- Born: November 9, 1997 (age 28) San Francisco Bay Area, California, U.S.
- Occupations: Social media personality and model
- Years active: 2012-present
- Known for: Bling Empire
- Father: Ken Xie

= Jaime Xie =

American businesswoman (born 1997)

Jaime Xie is an American businesswoman, model, socialite, and social media personality. She starred on the Netflix television series Bling Empire in 2021 to 2022.

== Early life ==
Jaime Xie is the eldest child of Ken Xie, the billionaire founder and CEO of Silicon Valley–based cybersecurity company Fortinet.
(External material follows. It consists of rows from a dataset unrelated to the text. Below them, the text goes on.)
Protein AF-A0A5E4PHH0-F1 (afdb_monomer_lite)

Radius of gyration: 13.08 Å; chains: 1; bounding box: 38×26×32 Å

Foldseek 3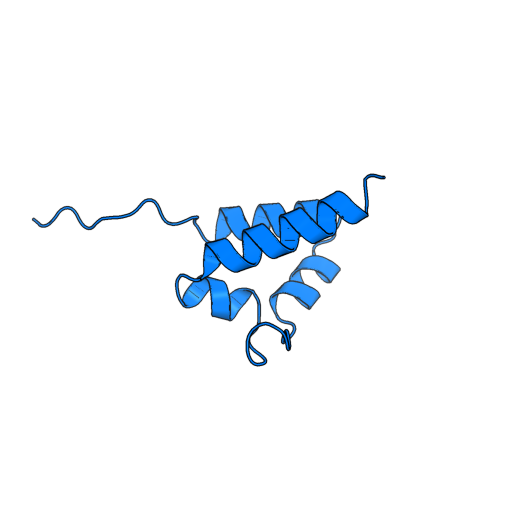Di:
DDPDDDPQCDPVNLLVLLCVLVVNPPVVSVCQQCFQDVVVVRDGVVVCVVVSVSVVSNVVSVVSSVVVPD

Secondary structure (DSSP, 8-state):
----------HHHHHHHHHHHTTT-HHHHHHHHHSPBGGGTSB-HHHHHHTT-HHHHHHHHHHHHHHHT-

Organism: NCBI:txid254247

Sequence (70 aa):
MTATNKRGISYAKVYSYALEMFQYDKDKTNCWWMSKLPEFGNKSPYEMVKEGRSKEIVKLITRATNVYTR

Structure (mmCIF, N/CA/C/O backbone):
data_AF-A0A5E4PHH0-F1
#
_entry.id   AF-A0A5E4PHH0-F1
#
loop_
_atom_site.group_PDB
_atom_site.id
_atom_site.type_symbol
_atom_site.label_atom_id
_atom_site.label_alt_id
_atom_site.label_comp_id
_atom_site.label_asym_id
_atom_site.label_entity_id
_atom_site.label_seq_id
_atom_site.pdbx_PDB_ins_code
_atom_site.Cartn_x
_atom_site.Cartn_y
_atom_site.Cartn_z
_atom_site.occupancy
_atom_site.B_iso_or_equiv
_atom_site.auth_seq_id
_atom_site.auth_comp_id
_atom_site.auth_asym_id
_atom_site.auth_atom_id
_atom_site.pdbx_PDB_model_num
ATOM 1 N N . MET A 1 1 ? -25.486 -8.044 19.783 1.00 42.38 1 MET A N 1
ATOM 2 C CA . MET A 1 1 ? -24.438 -8.199 18.751 1.00 42.38 1 MET A CA 1
ATOM 3 C C . MET A 1 1 ? -23.646 -6.903 18.692 1.00 42.38 1 MET A C 1
ATOM 5 O O . MET A 1 1 ? -24.220 -5.865 18.396 1.00 42.38 1 MET A O 1
ATOM 9 N N . THR A 1 2 ? -22.377 -6.936 19.093 1.00 39.47 2 THR A N 1
ATOM 10 C CA . THR A 1 2 ? -21.500 -5.761 19.182 1.00 39.47 2 THR A CA 1
ATOM 11 C C . THR A 1 2 ? -21.211 -5.216 17.784 1.00 39.47 2 THR A C 1
ATOM 13 O O . THR A 1 2 ? -20.660 -5.926 16.947 1.00 39.47 2 THR A O 1
ATOM 16 N N . ALA A 1 3 ? -21.568 -3.959 17.523 1.00 45.38 3 ALA A N 1
ATOM 17 C CA . ALA A 1 3 ? -21.122 -3.236 16.339 1.00 45.38 3 ALA A CA 1
ATOM 18 C C . ALA A 1 3 ? -19.615 -2.950 16.472 1.00 45.38 3 ALA A C 1
ATOM 20 O O . ALA A 1 3 ? -19.198 -1.938 17.037 1.00 45.38 3 ALA A O 1
ATOM 21 N N . THR A 1 4 ? -18.777 -3.872 15.996 1.00 50.91 4 THR A N 1
ATOM 22 C CA . THR A 1 4 ? -17.317 -3.713 15.972 1.00 50.91 4 THR A CA 1
ATOM 23 C C . THR A 1 4 ? -16.912 -2.702 14.896 1.00 50.91 4 THR A C 1
ATOM 25 O O . THR A 1 4 ? -16.656 -3.031 13.747 1.00 50.91 4 THR A O 1
ATOM 28 N N . ASN A 1 5 ? -16.950 -1.436 15.298 1.00 50.09 5 ASN A N 1
ATOM 29 C CA . ASN A 1 5 ? -15.906 -0.419 15.186 1.00 50.09 5 ASN A CA 1
ATOM 30 C C . ASN A 1 5 ? -14.890 -0.444 14.016 1.00 50.09 5 ASN A C 1
ATOM 32 O O . ASN A 1 5 ? -14.126 -1.386 13.832 1.00 50.09 5 ASN A O 1
ATOM 36 N N . LYS A 1 6 ? -14.741 0.762 13.437 1.00 48.59 6 LYS A N 1
ATOM 37 C CA . LYS A 1 6 ? -13.655 1.301 12.590 1.00 48.59 6 LYS A CA 1
ATOM 38 C C . LYS A 1 6 ? -13.664 0.865 11.118 1.00 48.59 6 LYS A C 1
ATOM 40 O O . LYS A 1 6 ? -13.208 -0.210 10.753 1.00 48.59 6 LYS A O 1
ATOM 45 N N . ARG A 1 7 ? -14.049 1.810 10.246 1.00 52.72 7 ARG A N 1
ATOM 46 C CA . ARG A 1 7 ? -13.699 1.855 8.812 1.00 52.72 7 ARG A CA 1
ATOM 47 C C . ARG A 1 7 ? -12.168 1.919 8.663 1.00 52.72 7 ARG A C 1
ATOM 49 O O . ARG A 1 7 ? -11.596 2.987 8.455 1.00 52.72 7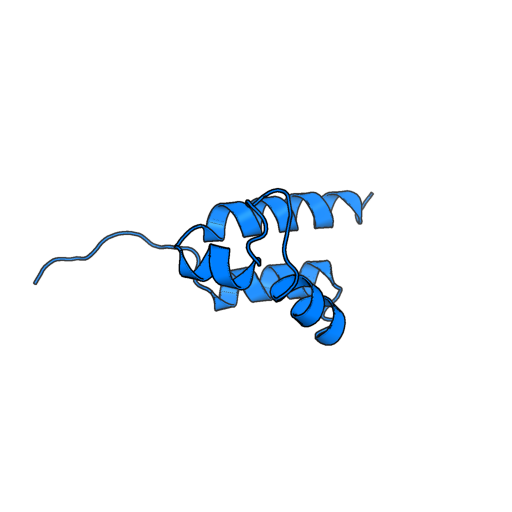 ARG A O 1
ATOM 56 N N . GLY A 1 8 ? -11.484 0.798 8.878 1.00 61.94 8 GLY A N 1
ATOM 57 C CA . GLY A 1 8 ? -10.079 0.635 8.523 1.00 61.94 8 GLY A CA 1
ATOM 58 C C . GLY A 1 8 ? -9.937 0.704 7.005 1.00 61.94 8 GLY A C 1
ATOM 59 O O . GLY A 1 8 ? -10.832 0.276 6.279 1.00 61.94 8 GLY A O 1
ATOM 60 N N . ILE A 1 9 ? -8.840 1.277 6.509 1.00 73.12 9 ILE A N 1
ATOM 61 C CA . ILE A 1 9 ? -8.552 1.238 5.072 1.00 73.12 9 ILE A CA 1
ATOM 62 C C . ILE A 1 9 ? -8.324 -0.232 4.712 1.00 73.12 9 ILE A C 1
ATOM 64 O O . ILE A 1 9 ? -7.396 -0.856 5.230 1.00 73.12 9 ILE A O 1
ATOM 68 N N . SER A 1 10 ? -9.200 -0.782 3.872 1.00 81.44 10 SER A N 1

He was also a collaborator, early investor, and consultant to Zoom founder and CEO, Eric Yuan. Ken Xie was on the Forbes 400 List in 2020 and has an estimated net worth of $4.2 billion. Xie was born in the Bay Area and grew up as a competitive equestrian, riding with equestrians such as Eve Jobs, daughter of Steve Jobs. She was ranked #1 in the United States in 2014 with her horse, Comissario, winning the USEF Horse of the Year Award that same year.

== Career ==
=== Equestrianism ===

Xie began competitive horseback riding during the early years of her primary school life, dreaming to become an equestrian champion, and traveling throughout the nation. She won many competitions throughout her career, notably placing first at the United States Equestrian Federation (USEF) competition in the small junior hunter 16-17 division. At age 20, Xie decided to retire from competitions to pursue a career in the fashion industry.

=== Fashion ===
Xie attended her first fashion week at the age of 17. She was accepted into the Parsons School of Design but chose to attend the Fashion Institute of Design and Merchandising in Los Angeles. She dropped out after one year to focus on growing her personal brand. She started her own website, Jaimexie.com, and has over half a million followers on Instagram. Xie has worked with Tiffany & Co., Piaget, Farfetch, Luisaviaroma, Selfridges, SSENSE, The Webster, Jimmy Choo, Tom Ford Beauty, Valentino Beauty, Guerlain, Sephora, and La Prairie.

=== Bling Empire ===
On January 15, 2021, Bling Empire premiered on Netflix, with Xie starring alongside Cherie Chan, Christine Chiu, Kevin Kreider, Kim Lee, Kane Lim, Kelly Mi Li, Anna Shay, Mimi Morris, and Dorothy Wang. The second season premiered on May 13, 2022, and the third season premiered on October 5, 2022.